Prometheus is the de facto standard for monitoring resources in Kubernetes. Grafana is the tool most heavily associated with Prometheus since it offers great visualization capabilities. These tools together form a great monitoring stack for Kubernetes, mainly targeted at organizations that prefer using open-source tools with large communities instead of a commercial solution.

The combination of these two tools can be helpful in various use cases. You can use them to do basic monitoring, perform cluster-wide troubleshooting, gain more visibility into your cluster, and set up actionable alerts on metrics in your cluster.

In this article, you'll get a high-level overview of both Prometheus and Grafana, as well as a demonstration of how they can be implemented inside your cluster.

What is Prometheus?

Prometheus is a powerful tool that you can use to retrieve metrics from close to any application. It's based on a pull system, meaning that your applications only have to expose metrics, and then Prometheus will pull them from the exposed endpoint.

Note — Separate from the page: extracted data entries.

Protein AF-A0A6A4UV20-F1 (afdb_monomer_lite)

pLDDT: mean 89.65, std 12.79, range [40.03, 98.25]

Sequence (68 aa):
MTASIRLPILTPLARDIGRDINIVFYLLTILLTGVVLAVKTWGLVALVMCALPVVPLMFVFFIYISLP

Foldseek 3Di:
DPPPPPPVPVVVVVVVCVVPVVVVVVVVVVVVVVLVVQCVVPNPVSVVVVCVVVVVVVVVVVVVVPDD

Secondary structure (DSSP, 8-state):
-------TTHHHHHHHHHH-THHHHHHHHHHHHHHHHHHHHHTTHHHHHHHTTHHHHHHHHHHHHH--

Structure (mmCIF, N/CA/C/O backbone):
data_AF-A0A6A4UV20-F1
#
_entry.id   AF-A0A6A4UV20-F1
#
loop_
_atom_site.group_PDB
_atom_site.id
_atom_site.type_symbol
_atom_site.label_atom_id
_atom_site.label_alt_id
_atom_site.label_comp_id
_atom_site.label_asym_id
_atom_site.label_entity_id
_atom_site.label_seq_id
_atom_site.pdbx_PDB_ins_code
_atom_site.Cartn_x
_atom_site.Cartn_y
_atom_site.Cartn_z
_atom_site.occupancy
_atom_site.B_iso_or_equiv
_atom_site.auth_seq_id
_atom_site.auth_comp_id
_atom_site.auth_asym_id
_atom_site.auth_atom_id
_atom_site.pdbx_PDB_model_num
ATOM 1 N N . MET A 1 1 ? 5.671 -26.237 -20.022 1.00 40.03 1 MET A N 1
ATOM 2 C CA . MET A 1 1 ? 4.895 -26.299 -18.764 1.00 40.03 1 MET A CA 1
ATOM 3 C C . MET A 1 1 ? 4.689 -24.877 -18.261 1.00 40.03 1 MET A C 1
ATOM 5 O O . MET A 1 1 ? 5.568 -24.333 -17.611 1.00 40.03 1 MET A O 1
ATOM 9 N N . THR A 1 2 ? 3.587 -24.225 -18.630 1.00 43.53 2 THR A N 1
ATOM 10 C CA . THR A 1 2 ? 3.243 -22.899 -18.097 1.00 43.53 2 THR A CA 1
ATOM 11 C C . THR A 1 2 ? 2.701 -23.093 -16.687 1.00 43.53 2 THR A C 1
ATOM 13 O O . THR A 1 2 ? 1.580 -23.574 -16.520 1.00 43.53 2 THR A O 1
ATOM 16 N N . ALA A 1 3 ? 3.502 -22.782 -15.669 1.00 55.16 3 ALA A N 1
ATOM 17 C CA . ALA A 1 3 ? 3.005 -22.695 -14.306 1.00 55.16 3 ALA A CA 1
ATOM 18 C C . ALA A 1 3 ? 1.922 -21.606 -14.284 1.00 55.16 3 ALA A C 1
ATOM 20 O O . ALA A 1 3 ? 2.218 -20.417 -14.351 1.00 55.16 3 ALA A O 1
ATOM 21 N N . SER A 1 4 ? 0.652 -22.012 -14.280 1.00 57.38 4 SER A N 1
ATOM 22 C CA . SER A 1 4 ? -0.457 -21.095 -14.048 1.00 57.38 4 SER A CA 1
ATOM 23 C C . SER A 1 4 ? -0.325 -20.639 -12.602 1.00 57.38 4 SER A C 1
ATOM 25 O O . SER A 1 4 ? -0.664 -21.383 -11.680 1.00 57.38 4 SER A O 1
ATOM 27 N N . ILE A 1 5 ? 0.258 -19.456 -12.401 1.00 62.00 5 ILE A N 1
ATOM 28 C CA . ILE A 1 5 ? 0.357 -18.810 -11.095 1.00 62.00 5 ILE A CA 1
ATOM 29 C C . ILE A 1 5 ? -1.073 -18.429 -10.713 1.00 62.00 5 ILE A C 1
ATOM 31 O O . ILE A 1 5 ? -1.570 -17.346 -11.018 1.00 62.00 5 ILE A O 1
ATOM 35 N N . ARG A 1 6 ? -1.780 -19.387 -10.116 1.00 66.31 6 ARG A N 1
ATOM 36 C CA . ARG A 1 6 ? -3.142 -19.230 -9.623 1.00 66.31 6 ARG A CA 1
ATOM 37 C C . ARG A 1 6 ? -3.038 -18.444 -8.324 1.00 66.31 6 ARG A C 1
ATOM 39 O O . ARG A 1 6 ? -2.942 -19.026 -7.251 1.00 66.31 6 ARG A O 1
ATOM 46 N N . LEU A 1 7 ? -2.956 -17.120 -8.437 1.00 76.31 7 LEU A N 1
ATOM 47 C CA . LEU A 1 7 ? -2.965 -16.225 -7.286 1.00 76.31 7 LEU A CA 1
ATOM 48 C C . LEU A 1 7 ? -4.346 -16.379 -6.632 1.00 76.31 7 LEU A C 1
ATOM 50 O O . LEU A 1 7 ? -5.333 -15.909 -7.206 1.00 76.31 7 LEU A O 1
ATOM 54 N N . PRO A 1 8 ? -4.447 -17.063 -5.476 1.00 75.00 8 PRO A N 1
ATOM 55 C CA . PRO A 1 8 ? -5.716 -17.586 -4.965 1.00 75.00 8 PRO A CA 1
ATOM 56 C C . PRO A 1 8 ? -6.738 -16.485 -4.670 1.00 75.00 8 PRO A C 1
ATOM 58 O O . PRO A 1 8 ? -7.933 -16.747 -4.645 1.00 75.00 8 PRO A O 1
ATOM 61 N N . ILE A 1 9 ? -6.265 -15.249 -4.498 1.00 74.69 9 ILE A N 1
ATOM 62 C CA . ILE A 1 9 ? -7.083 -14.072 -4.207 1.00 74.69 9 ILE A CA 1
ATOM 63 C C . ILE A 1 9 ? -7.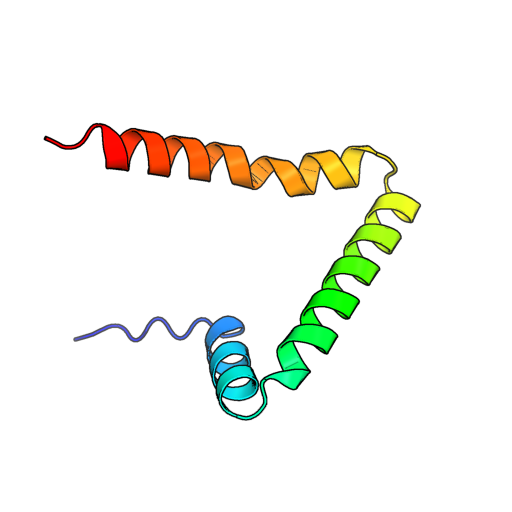327 -13.227 -5.466 1.00 74.69 9 ILE A C 1
ATOM 65 O O . ILE A 1 9 ? -8.413 -12.686 -5.634 1.00 74.69 9 ILE A O 1
ATOM 69 N N . LEU A 1 10 ? -6.359 -13.133 -6.384 1.00 80.06 10 LEU A N 1
ATOM 70 C CA . LEU A 1 10 ? -6.465 -12.258 -7.561 1.00 80.06 10 LEU A CA 1
ATOM 71 C C . LEU A 1 10 ? -7.263 -12.900 -8.703 1.00 80.06 10 LEU A C 1
ATOM 73 O O . LEU A 1 10 ? -7.965 -12.199 -9.426 1.00 80.06 10 LEU A O 1
ATOM 77 N N . THR A 1 11 ? -7.198 -14.228 -8.857 1.00 81.12 11 THR A N 1
ATOM 78 C CA . THR A 1 11 ? -7.940 -14.941 -9.910 1.00 81.12 11 THR A CA 1
ATOM 79 C C . THR A 1 11 ? -9.467 -14.848 -9.740 1.00 81.12 11 THR A C 1
ATOM 81 O O . THR A 1 11 ? -10.137 -14.560 -10.733 1.00 81.12 11 THR A O 1
ATOM 84 N N . PRO A 1 12 ? -10.048 -15.045 -8.538 1.00 83.75 12 PRO A N 1
ATOM 85 C CA . PRO A 1 12 ? -11.483 -14.850 -8.328 1.00 83.75 12 PRO A CA 1
ATOM 86 C C . PRO A 1 12 ? -11.899 -13.386 -8.498 1.00 83.75 12 PRO A C 1
ATOM 88 O O . PRO A 1 12 ? -12.843 -13.108 -9.228 1.00 83.75 12 PRO A O 1
ATOM 91 N N . LEU A 1 13 ? -11.131 -12.448 -7.927 1.00 83.56 13 LEU A N 1
ATOM 92 C CA . LEU A 1 13 ? -11.434 -11.016 -8.001 1.00 83.56 13 LEU A CA 1
ATOM 93 C C . LEU A 1 13 ? -11.513 -10.512 -9.449 1.00 83.56 13 LEU A C 1
ATOM 95 O O . LEU A 1 13 ? -12.447 -9.804 -9.815 1.00 83.56 13 LEU A O 1
ATOM 99 N N . ALA A 1 14 ? -10.545 -10.901 -10.285 1.00 84.62 14 ALA A N 1
ATOM 100 C CA . ALA A 1 14 ? -10.510 -10.510 -11.691 1.00 84.62 14 ALA A CA 1
ATOM 101 C C . ALA A 1 14 ? -11.697 -11.086 -12.480 1.00 84.62 14 ALA A C 1
ATOM 103 O O . ALA A 1 14 ? -12.250 -10.415 -13.351 1.00 84.62 14 ALA A O 1
ATOM 104 N N . ARG A 1 15 ? -12.114 -12.317 -12.157 1.00 86.44 15 ARG A N 1
ATOM 105 C CA . ARG A 1 15 ? -13.290 -12.952 -12.761 1.00 86.44 15 ARG A CA 1
ATOM 106 C C . ARG A 1 15 ? -14.582 -12.242 -12.357 1.00 86.44 15 ARG A C 1
ATOM 108 O O . ARG A 1 15 ? -15.446 -12.053 -13.210 1.00 86.44 15 ARG A O 1
ATOM 115 N N . ASP A 1 16 ? -14.704 -11.863 -11.090 1.00 88.00 16 ASP A N 1
ATOM 116 C CA . ASP A 1 16 ? -15.907 -11.225 -10.560 1.00 88.00 16 ASP A CA 1
ATOM 117 C C . ASP A 1 16 ? -16.060 -9.800 -11.105 1.00 88.00 16 ASP A C 1
ATOM 119 O O . ASP A 1 16 ? -17.116 -9.466 -11.639 1.00 88.00 16 ASP A O 1
ATOM 123 N N . ILE A 1 17 ? -14.985 -9.004 -11.117 1.00 88.25 17 ILE A N 1
ATOM 124 C CA . ILE A 1 17 ? -14.976 -7.663 -11.733 1.00 88.25 17 ILE A CA 1
ATOM 125 C C . ILE A 1 17 ? -15.293 -7.732 -13.235 1.00 88.25 17 ILE A C 1
ATOM 127 O O . ILE A 1 17 ? -16.017 -6.885 -13.754 1.00 88.25 17 ILE A O 1
ATOM 131 N N . GLY A 1 18 ? -14.787 -8.749 -13.942 1.00 88.50 18 GLY A N 1
ATOM 132 C CA . GLY A 1 18 ? -15.101 -8.960 -15.358 1.00 88.50 18 GLY A CA 1
ATOM 133 C C . GLY A 1 18 ? -16.568 -9.322 -15.626 1.00 88.50 18 GLY A C 1
ATOM 134 O O . GLY A 1 18 ? -17.035 -9.163 -16.752 1.00 88.50 18 GLY A O 1
ATOM 135 N N . ARG A 1 19 ? -17.298 -9.803 -14.610 1.00 91.69 19 ARG A N 1
ATOM 136 C CA . ARG A 1 19 ? -18.728 -10.126 -14.694 1.00 91.69 19 ARG A CA 1
ATOM 137 C C . ARG A 1 19 ? -19.613 -8.931 -14.337 1.00 91.69 19 ARG A C 1
ATOM 139 O O . ARG A 1 19 ? -20.660 -8.772 -14.958 1.00 91.69 19 ARG A O 1
ATOM 146 N N . ASP A 1 20 ? -19.209 -8.126 -13.355 1.00 91.69 20 ASP A N 1
ATOM 147 C CA . ASP A 1 20 ? -19.925 -6.917 -12.945 1.00 91.69 20 ASP A CA 1
ATOM 148 C C . ASP A 1 20 ? -18.955 -5.823 -12.472 1.00 91.69 20 ASP A C 1
ATOM 150 O O . ASP A 1 20 ? -18.284 -5.945 -11.444 1.00 91.69 20 ASP A O 1
ATOM 154 N N . ILE A 1 21 ? -18.926 -4.710 -13.208 1.00 91.19 21 ILE A N 1
ATOM 155 C CA . ILE A 1 21 ? -18.067 -3.562 -12.906 1.00 91.19 21 ILE A CA 1
ATOM 156 C C . ILE A 1 21 ? -18.437 -2.881 -11.582 1.00 91.19 21 ILE A C 1
ATOM 158 O O . ILE A 1 21 ? -17.572 -2.273 -10.948 1.00 91.19 21 ILE A O 1
ATOM 162 N N . ASN A 1 22 ? -19.683 -3.016 -11.108 1.00 94.31 22 ASN A N 1
ATOM 163 C CA . ASN A 1 22 ? -20.111 -2.413 -9.844 1.00 94.31 22 ASN A CA 1
ATOM 164 C C . ASN A 1 22 ? -19.324 -2.960 -8.644 1.00 94.31 22 ASN A C 1
ATOM 166 O O . ASN A 1 22 ? -19.133 -2.256 -7.651 1.00 94.31 22 ASN A O 1
ATOM 170 N N . ILE A 1 23 ? -18.793 -4.182 -8.756 1.00 92.81 23 ILE A N 1
ATOM 171 C CA . ILE A 1 23 ? -17.946 -4.825 -7.741 1.00 92.81 23 ILE A CA 1
ATOM 172 C C . ILE A 1 23 ? -16.701 -3.984 -7.428 1.00 92.81 23 ILE A C 1
ATOM 174 O O . ILE A 1 23 ? -16.242 -3.977 -6.284 1.00 92.81 23 ILE A O 1
ATOM 178 N N . VAL A 1 24 ? -16.198 -3.202 -8.391 1.00 93.38 24 VAL A N 1
ATOM 179 C CA . VAL A 1 24 ? -15.069 -2.285 -8.172 1.00 93.38 24 VAL A CA 1
ATOM 180 C C . VAL A 1 24 ? -15.401 -1.238 -7.108 1.00 93.38 24 VAL A C 1
ATOM 182 O O . VAL A 1 24 ? -14.583 -0.991 -6.224 1.00 93.38 24 VAL A O 1
ATOM 185 N N . PHE A 1 25 ? -16.606 -0.662 -7.125 1.00 94.38 25 PHE A N 1
ATOM 186 C CA . PHE A 1 25 ? -17.007 0.343 -6.135 1.00 94.38 25 PHE A CA 1
ATOM 187 C C . PHE A 1 25 ? -17.141 -0.252 -4.730 1.00 94.38 25 PHE A C 1
ATOM 189 O O . PHE A 1 25 ? -16.747 0.384 -3.749 1.00 94.38 25 PHE A O 1
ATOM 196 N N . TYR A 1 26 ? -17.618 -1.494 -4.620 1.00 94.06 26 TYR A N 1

This is one of the major advantages of Prometheus over other monitoring technologies because your applications don't have to know about or contact your monitoring server in any way. It does have to expose metrics on a certain endpoint, with the metrics following a standard schema. However, for most applications, the community has developed exporters (library or helper functions that expose the metrics) that you can easily integrate into your infrastructure.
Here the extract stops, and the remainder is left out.